Все же, Мамыкин решился посетить управление компанией. Позвонил знакомым столичным дружанам, заручился их твердыми обещаниями не оставить в беде, подстраховать. Дружки отлично понимают: повяжут Маму, доберутся и до них.
Сидя в кабине гидросамолета, рядом с почтительно поглядывающим на него пилотом, Мамыкин истово молился. Не про себя — вслух.
— Господи, Царь небесный, утешитель души, умилосердися и помилуй мя, раба грешного и немощного. Прости вольные и невольные грехи, ведомые и неведомые прегрешения: аще от юности и безграмотности творил их...

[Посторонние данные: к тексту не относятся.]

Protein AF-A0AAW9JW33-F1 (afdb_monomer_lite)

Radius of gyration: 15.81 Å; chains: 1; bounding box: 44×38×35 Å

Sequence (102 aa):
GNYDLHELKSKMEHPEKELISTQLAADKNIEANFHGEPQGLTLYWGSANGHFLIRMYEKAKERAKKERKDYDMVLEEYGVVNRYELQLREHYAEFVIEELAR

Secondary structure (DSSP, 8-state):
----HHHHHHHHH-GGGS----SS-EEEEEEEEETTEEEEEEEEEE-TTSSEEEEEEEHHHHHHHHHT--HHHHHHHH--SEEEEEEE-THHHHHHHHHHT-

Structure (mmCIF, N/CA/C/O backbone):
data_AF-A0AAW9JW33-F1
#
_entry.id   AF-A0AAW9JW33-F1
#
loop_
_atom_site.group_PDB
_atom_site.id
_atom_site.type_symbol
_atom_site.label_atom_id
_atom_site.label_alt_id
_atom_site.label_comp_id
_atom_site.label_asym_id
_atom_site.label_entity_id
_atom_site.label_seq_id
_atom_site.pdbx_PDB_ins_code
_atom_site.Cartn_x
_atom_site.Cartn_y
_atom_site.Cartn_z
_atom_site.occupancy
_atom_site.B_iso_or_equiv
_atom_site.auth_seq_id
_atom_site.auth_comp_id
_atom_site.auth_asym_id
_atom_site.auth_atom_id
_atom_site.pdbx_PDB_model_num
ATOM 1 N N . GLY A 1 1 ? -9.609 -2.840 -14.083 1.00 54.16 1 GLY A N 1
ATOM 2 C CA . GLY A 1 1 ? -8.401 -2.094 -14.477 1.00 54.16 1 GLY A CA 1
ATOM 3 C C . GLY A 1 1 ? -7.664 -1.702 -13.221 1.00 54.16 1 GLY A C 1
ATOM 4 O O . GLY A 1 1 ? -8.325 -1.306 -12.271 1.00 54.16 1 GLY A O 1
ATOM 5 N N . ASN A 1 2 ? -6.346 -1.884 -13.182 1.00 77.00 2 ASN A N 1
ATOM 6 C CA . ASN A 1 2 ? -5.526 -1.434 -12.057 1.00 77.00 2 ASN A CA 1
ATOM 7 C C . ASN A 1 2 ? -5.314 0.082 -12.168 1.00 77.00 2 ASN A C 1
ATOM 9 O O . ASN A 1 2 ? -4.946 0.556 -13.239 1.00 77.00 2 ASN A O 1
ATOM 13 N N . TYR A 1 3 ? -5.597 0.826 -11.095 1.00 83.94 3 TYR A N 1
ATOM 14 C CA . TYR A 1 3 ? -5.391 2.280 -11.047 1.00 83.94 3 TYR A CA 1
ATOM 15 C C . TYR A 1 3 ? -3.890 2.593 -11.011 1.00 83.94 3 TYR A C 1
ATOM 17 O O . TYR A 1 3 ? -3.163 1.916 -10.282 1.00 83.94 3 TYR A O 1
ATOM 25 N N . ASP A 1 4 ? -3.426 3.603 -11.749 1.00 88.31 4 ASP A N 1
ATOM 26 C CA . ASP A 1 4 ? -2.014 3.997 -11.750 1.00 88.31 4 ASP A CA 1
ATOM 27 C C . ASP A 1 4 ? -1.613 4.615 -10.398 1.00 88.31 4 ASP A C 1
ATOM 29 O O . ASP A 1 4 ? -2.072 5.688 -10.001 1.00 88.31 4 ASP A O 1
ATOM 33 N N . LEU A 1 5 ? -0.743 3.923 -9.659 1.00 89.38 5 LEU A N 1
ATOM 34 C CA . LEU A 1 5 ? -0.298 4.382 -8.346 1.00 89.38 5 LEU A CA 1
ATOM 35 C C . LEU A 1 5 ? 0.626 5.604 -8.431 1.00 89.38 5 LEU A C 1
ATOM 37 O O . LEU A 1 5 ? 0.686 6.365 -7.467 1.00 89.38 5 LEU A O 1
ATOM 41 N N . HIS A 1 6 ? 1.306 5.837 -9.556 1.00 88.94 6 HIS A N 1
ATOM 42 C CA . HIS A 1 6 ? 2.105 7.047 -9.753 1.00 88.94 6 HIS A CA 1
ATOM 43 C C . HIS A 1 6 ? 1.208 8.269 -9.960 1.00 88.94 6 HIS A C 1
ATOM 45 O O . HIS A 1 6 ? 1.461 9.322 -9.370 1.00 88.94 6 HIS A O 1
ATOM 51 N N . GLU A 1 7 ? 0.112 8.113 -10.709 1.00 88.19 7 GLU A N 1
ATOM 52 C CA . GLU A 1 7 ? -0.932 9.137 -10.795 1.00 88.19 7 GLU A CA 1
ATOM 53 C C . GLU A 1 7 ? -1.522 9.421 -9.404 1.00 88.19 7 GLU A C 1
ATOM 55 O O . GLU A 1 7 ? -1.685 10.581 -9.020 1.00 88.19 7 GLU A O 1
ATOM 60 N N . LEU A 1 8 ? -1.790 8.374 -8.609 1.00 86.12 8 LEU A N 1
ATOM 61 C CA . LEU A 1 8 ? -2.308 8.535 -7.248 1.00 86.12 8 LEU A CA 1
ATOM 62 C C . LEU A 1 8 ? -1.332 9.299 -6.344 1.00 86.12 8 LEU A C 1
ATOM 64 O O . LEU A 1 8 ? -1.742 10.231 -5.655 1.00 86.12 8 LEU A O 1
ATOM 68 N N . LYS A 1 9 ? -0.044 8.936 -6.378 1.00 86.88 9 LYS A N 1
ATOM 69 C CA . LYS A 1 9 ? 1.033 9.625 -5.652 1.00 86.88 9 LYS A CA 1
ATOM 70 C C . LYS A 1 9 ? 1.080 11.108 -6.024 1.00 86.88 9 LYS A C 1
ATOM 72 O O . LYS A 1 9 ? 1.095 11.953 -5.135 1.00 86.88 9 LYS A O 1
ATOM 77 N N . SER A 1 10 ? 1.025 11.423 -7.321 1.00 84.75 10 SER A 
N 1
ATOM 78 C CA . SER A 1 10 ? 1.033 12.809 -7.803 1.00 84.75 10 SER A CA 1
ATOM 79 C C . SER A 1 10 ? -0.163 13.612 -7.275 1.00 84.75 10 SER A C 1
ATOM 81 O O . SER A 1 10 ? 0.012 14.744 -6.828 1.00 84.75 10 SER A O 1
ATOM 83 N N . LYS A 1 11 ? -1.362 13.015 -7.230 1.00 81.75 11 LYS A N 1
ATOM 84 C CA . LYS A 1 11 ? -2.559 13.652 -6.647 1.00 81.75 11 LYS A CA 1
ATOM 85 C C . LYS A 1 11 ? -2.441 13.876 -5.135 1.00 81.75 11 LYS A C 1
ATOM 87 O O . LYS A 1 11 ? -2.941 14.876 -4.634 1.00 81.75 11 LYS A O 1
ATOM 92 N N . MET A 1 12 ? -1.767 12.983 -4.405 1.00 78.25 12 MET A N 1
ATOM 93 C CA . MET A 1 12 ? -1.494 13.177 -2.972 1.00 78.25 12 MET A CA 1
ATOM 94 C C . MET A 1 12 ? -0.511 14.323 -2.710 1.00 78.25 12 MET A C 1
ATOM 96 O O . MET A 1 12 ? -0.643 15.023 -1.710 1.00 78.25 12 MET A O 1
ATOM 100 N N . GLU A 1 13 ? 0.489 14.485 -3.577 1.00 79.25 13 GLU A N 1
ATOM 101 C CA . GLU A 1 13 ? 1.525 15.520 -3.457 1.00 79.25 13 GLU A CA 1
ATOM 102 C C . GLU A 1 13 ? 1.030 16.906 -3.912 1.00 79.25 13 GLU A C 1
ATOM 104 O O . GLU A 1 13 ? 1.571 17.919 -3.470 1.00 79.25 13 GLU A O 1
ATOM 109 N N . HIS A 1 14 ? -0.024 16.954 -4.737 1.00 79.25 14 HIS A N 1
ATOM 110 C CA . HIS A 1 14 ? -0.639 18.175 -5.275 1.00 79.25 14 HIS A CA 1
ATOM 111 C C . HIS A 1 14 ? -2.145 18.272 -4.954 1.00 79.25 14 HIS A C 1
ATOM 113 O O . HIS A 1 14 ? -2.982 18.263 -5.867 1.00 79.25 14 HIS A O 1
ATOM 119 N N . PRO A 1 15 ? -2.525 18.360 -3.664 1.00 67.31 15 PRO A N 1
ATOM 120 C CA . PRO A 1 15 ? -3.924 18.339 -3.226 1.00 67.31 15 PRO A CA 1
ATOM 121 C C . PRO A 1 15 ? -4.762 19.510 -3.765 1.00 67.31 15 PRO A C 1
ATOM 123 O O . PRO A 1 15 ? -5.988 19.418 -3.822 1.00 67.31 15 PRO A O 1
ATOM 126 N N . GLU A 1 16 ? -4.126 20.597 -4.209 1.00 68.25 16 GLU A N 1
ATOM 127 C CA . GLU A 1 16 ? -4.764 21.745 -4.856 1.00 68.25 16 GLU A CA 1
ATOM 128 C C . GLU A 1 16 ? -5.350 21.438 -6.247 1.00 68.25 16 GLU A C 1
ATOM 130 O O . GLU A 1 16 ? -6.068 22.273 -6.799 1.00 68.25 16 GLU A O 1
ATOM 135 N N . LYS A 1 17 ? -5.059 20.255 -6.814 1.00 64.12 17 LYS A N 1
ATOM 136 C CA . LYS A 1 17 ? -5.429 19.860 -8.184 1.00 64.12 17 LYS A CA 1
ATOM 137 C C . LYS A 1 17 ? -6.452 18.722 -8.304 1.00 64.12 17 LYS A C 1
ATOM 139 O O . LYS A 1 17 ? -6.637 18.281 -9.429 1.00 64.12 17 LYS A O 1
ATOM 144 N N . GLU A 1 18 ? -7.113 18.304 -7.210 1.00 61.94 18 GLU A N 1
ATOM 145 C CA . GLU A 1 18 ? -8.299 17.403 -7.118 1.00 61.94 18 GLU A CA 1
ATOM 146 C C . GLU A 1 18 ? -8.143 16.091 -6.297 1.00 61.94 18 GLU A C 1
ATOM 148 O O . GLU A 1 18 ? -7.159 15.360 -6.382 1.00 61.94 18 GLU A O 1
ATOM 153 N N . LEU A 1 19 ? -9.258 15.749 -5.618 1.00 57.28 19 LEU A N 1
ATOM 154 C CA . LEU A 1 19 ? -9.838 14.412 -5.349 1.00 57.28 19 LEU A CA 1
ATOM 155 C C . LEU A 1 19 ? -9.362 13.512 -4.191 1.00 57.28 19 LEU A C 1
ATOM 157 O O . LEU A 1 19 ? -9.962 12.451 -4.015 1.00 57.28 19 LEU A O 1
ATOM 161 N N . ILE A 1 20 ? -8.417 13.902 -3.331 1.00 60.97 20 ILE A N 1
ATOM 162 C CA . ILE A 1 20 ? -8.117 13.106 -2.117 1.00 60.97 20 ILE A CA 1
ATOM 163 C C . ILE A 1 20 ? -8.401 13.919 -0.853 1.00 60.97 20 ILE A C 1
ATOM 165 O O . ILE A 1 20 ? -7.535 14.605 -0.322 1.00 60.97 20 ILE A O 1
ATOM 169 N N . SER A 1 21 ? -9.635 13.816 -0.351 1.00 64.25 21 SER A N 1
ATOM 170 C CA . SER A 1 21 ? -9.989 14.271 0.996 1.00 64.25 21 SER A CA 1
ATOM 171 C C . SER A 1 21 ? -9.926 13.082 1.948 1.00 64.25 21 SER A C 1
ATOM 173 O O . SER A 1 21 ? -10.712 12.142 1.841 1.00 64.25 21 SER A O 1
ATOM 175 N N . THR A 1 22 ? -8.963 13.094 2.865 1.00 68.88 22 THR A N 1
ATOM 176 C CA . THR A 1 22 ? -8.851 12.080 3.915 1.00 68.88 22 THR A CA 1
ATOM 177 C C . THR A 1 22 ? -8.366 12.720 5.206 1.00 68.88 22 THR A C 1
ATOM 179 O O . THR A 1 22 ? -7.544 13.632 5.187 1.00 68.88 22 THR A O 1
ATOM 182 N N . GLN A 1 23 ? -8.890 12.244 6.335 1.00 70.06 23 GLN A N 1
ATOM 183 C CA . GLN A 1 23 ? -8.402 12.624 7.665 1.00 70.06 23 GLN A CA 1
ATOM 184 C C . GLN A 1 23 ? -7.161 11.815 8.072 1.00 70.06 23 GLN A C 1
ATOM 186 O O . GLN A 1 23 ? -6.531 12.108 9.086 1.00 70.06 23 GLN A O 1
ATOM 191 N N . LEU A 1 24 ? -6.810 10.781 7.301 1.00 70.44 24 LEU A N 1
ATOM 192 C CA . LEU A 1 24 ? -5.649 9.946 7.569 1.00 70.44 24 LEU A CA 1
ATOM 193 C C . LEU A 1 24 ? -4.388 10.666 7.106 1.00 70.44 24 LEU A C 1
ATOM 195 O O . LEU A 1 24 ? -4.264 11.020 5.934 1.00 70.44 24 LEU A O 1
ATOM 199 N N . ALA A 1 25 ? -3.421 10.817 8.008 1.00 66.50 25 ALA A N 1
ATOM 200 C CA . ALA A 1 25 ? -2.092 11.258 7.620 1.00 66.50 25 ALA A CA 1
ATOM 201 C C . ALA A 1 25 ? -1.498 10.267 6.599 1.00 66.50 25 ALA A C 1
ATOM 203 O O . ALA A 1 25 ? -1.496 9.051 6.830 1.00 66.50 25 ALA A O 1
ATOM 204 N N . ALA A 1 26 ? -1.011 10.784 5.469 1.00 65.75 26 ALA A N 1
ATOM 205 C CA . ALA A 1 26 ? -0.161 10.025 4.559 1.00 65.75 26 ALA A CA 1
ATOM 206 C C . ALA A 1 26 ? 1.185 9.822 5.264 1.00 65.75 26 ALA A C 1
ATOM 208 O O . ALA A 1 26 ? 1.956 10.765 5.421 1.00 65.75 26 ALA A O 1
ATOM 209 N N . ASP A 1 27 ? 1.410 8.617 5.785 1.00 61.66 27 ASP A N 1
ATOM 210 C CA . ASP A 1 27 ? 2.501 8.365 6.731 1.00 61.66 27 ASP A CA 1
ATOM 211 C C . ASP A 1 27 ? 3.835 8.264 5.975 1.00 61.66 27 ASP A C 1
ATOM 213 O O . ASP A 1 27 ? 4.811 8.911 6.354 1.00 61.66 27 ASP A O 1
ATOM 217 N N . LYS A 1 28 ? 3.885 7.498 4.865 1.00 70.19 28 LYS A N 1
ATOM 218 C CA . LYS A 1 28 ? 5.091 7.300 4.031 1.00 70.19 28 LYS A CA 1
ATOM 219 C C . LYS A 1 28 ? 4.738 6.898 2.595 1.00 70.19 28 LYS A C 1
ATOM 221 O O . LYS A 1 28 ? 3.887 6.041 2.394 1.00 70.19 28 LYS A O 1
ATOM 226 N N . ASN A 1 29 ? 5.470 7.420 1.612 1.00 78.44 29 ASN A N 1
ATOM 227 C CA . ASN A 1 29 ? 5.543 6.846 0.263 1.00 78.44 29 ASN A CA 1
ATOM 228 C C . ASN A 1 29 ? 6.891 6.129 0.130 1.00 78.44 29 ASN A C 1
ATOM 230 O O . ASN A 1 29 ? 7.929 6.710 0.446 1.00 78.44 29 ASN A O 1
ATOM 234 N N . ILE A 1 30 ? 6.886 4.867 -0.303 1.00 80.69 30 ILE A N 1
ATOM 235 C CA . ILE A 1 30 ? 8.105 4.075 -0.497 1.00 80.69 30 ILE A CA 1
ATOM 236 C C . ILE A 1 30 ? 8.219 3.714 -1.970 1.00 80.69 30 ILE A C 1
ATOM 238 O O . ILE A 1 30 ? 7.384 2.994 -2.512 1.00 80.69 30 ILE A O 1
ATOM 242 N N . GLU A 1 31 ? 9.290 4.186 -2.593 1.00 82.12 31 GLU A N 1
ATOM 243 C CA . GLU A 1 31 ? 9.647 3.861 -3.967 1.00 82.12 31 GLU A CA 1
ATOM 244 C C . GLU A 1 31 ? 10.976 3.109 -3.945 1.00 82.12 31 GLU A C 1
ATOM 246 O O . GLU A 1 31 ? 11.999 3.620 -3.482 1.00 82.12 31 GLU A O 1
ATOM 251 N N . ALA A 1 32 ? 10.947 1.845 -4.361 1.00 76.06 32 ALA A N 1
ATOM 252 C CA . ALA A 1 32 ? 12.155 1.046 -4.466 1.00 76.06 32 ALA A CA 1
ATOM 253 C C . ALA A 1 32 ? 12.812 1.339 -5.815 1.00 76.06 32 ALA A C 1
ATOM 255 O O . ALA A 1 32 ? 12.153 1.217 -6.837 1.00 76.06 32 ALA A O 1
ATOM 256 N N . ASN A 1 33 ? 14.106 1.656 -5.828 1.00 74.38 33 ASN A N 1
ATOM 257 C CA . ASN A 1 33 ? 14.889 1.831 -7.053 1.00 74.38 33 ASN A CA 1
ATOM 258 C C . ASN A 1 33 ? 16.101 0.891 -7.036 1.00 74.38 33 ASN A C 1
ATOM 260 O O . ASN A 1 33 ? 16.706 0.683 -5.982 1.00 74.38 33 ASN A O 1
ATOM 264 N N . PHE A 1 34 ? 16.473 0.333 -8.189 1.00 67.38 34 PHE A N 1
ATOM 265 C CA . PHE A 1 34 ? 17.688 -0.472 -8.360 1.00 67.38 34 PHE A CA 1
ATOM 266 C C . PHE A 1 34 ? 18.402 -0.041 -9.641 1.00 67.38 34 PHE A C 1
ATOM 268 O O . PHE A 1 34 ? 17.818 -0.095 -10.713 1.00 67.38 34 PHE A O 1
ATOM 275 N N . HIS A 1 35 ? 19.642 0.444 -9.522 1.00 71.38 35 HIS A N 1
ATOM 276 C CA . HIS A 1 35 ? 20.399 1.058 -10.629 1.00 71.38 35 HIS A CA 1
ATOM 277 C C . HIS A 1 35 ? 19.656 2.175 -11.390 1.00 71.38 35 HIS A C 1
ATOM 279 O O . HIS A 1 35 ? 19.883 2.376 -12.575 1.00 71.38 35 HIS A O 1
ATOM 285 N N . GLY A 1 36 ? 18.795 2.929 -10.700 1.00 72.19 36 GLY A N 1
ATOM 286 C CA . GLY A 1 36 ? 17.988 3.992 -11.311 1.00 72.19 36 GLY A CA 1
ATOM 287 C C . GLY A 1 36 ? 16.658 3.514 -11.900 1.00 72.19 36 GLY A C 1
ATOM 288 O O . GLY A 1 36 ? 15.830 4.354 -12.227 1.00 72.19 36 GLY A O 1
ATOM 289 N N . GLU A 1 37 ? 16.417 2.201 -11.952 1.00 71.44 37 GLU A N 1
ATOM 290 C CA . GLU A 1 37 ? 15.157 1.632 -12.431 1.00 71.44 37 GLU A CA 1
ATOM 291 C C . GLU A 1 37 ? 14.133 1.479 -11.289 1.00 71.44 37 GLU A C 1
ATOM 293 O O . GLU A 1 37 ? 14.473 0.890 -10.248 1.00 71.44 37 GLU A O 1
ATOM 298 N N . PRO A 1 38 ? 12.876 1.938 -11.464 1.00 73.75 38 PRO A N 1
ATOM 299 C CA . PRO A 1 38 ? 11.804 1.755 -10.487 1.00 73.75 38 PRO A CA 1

Внизу сменяли друг друга леса и поля, реки и озера, города и деревни. Они немного успокоили Мамыкина, он сконцентрировался на одной мысли — возвратиться домой целым, невредимым и с невывернутыми карманами...
Глава 10
Санчо медленно шел по коридорам и холлам Думы. Не обращая внимания на удивленные, издевательские или равнодушные взгляды законотворческих деятелей, их помощников и секретарей, недоуменно разводил руками, вздыхал, поднимал и опускал плечи, морщил круглую, добродушную физиономию.
Что-то малопонятное творится в их царстве-государстве,
какие-то турбулентные завихрения угрожают целостности надежно свинченного, отлаженного «механизма». Раньше тоже было не совсем гладко, но опасность приходила извне, сейчас она нагрянула изнутри.